### Study material ###

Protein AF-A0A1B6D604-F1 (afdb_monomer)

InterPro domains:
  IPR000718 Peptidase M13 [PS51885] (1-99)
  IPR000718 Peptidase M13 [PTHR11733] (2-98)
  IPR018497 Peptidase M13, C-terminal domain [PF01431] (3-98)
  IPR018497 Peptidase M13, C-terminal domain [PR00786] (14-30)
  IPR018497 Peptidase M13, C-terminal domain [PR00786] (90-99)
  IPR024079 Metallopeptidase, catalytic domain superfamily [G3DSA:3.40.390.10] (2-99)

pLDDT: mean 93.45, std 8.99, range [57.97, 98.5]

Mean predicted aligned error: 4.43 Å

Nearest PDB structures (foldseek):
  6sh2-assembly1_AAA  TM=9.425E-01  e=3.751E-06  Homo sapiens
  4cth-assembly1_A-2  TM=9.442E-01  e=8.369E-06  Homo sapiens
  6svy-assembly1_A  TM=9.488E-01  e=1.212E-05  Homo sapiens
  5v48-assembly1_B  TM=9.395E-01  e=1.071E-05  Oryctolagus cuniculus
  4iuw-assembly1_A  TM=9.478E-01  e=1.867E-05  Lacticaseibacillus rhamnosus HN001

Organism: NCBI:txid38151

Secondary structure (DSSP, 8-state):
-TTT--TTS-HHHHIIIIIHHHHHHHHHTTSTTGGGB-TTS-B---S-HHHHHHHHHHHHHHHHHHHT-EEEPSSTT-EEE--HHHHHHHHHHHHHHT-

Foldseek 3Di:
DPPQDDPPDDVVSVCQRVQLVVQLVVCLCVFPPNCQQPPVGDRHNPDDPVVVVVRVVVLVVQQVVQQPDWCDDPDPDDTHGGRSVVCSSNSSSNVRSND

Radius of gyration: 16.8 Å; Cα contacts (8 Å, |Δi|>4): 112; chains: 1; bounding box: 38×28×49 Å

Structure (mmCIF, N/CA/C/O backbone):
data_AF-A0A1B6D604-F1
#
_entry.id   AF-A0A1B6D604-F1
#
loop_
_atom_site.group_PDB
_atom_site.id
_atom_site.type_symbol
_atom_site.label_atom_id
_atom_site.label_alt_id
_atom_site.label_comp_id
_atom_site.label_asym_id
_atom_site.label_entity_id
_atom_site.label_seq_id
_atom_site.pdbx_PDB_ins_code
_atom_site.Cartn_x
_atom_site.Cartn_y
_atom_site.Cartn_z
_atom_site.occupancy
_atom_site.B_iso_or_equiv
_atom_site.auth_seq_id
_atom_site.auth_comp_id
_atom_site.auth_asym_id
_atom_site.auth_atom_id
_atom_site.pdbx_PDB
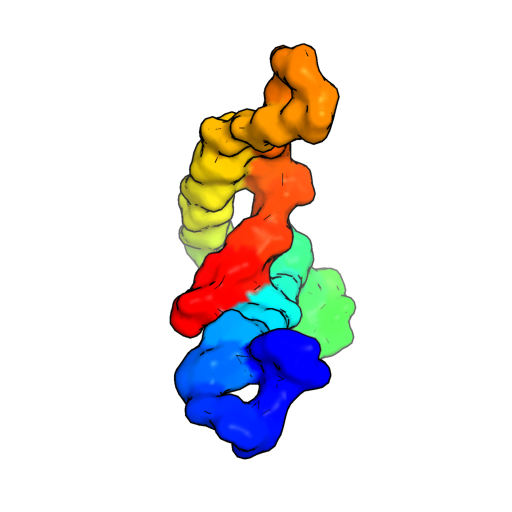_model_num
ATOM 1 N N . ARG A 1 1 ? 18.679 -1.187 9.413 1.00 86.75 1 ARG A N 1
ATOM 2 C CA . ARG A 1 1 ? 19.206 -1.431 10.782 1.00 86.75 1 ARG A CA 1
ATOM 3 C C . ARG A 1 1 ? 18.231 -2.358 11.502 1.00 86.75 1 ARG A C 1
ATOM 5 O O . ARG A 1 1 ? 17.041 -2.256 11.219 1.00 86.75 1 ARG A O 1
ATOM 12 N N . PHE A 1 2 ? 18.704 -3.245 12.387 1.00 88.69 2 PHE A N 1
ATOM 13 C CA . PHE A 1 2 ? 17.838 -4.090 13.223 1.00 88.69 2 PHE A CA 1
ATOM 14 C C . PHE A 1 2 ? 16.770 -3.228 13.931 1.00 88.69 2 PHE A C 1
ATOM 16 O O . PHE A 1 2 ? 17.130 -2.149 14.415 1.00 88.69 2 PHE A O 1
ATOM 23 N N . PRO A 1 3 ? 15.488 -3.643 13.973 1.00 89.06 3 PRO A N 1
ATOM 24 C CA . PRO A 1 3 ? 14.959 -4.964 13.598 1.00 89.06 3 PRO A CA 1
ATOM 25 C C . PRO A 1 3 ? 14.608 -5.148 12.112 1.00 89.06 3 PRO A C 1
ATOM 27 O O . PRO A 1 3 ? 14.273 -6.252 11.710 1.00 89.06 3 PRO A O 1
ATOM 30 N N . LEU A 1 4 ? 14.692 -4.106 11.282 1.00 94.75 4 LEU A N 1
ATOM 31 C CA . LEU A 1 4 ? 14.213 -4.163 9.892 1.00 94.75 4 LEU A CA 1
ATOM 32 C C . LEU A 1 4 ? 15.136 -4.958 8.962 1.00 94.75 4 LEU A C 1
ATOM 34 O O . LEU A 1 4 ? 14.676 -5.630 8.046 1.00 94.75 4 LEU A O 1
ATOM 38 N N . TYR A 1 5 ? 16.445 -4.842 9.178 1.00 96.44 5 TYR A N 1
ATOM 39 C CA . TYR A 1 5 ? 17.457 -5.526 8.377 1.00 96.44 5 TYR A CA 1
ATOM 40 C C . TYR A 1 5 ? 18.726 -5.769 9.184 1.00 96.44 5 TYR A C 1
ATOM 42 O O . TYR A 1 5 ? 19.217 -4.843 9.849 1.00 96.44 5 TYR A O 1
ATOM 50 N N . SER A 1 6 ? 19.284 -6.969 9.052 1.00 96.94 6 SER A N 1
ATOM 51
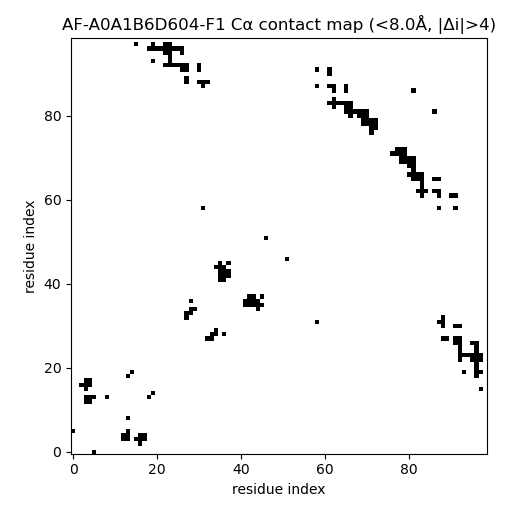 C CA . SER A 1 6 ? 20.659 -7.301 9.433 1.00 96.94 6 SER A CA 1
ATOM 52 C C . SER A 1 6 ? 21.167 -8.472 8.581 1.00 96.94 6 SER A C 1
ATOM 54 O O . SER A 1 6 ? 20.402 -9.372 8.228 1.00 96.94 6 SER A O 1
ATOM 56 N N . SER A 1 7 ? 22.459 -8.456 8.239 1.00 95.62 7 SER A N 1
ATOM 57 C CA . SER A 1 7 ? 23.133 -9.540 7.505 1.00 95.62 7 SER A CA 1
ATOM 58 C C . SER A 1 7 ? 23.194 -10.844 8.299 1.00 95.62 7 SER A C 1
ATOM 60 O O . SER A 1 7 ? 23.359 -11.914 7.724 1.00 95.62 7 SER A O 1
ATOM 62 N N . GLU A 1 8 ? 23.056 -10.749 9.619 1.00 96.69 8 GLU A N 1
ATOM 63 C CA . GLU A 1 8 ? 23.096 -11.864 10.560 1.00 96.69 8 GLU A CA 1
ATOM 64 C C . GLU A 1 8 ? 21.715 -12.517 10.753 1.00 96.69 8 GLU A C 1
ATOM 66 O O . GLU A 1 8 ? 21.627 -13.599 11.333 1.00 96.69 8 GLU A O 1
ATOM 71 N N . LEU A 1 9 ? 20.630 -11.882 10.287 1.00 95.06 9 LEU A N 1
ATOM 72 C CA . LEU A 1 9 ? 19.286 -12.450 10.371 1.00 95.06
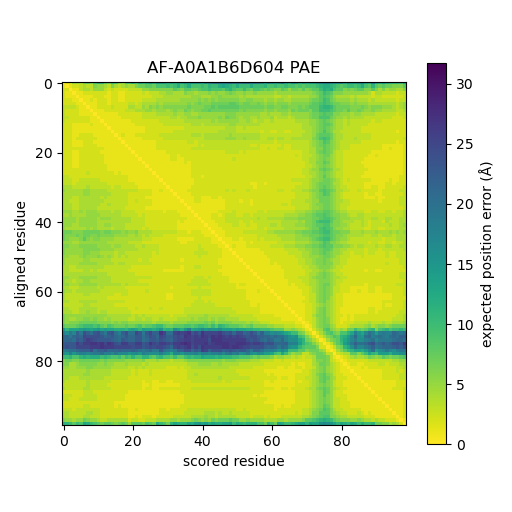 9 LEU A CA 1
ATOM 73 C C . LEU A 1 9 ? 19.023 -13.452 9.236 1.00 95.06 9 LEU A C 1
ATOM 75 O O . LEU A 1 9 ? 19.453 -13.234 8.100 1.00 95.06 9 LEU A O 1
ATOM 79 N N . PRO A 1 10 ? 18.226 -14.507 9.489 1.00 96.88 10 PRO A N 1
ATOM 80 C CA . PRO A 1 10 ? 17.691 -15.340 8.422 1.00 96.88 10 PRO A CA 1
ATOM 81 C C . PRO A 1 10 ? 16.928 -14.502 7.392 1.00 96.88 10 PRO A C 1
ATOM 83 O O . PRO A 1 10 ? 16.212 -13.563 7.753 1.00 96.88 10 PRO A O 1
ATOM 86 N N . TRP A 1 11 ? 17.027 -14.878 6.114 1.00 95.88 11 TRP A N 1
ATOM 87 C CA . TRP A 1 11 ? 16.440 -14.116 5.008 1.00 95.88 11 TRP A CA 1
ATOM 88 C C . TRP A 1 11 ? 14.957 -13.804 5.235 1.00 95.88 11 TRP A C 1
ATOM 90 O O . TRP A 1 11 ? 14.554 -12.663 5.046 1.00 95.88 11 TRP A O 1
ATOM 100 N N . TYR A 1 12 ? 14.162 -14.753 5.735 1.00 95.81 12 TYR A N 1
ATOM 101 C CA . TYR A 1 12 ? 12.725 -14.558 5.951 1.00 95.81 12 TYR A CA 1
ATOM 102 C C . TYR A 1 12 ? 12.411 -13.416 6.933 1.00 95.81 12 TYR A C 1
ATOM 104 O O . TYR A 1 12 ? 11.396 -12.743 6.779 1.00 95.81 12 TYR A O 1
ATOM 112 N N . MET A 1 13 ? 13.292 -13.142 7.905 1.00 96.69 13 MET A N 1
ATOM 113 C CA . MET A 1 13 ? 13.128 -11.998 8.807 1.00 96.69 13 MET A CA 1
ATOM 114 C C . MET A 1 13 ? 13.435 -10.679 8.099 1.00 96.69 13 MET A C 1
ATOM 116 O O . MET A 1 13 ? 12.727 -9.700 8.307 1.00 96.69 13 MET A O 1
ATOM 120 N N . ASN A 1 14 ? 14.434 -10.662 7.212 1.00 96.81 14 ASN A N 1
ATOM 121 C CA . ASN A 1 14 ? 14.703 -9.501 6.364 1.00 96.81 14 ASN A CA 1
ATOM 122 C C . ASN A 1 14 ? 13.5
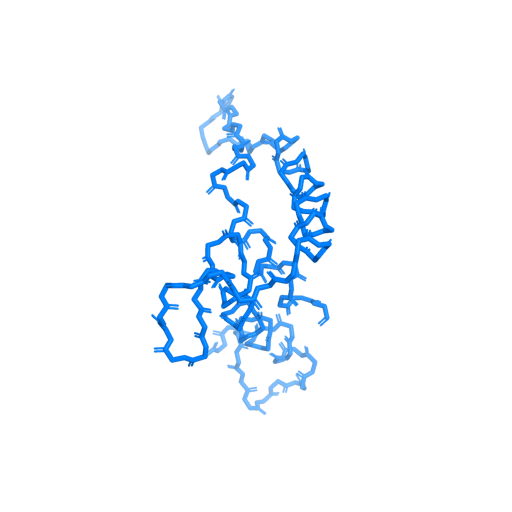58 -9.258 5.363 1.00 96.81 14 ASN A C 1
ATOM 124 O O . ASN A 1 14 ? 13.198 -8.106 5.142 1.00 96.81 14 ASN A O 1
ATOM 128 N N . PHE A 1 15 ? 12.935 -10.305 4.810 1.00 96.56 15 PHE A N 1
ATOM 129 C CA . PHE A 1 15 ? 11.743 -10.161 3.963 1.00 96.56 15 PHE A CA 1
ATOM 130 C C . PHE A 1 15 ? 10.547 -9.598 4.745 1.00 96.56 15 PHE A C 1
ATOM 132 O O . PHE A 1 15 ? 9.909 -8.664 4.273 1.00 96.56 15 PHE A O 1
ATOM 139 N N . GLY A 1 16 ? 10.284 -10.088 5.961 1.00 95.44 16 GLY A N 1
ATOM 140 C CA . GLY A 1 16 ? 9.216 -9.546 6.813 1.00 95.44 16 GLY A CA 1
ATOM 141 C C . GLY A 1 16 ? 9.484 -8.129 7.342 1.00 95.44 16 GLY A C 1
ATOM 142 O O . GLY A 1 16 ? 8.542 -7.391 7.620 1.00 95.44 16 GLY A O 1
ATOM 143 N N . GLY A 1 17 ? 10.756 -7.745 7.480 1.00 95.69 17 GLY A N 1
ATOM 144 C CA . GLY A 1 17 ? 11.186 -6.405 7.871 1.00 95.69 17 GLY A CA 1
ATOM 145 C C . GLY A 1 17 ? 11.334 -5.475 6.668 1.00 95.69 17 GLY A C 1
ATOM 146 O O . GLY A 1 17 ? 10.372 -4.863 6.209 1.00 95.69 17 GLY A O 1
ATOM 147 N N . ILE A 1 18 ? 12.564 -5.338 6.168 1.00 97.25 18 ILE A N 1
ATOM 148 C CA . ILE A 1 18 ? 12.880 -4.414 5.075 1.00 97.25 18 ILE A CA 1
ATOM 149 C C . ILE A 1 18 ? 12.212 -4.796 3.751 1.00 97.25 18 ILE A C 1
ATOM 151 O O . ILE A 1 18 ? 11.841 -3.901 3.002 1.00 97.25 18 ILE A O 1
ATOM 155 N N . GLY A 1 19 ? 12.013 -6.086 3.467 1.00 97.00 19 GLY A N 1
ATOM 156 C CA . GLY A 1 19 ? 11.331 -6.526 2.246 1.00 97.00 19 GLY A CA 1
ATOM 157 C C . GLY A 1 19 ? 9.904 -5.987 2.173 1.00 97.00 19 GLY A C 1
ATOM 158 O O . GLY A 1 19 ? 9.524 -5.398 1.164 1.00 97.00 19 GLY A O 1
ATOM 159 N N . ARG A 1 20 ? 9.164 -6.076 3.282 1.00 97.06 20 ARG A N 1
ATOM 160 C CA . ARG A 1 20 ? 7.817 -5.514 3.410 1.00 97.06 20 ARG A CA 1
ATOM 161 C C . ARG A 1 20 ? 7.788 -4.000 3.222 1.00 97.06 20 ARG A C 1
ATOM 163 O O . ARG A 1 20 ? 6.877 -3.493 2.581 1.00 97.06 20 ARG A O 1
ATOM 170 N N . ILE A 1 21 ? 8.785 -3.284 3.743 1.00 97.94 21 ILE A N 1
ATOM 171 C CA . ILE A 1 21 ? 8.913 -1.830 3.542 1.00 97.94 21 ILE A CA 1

###

- [What to produce] How many of the lines in these entries hold "sapiens"? Report only the count.

- [Answer to this problem] 3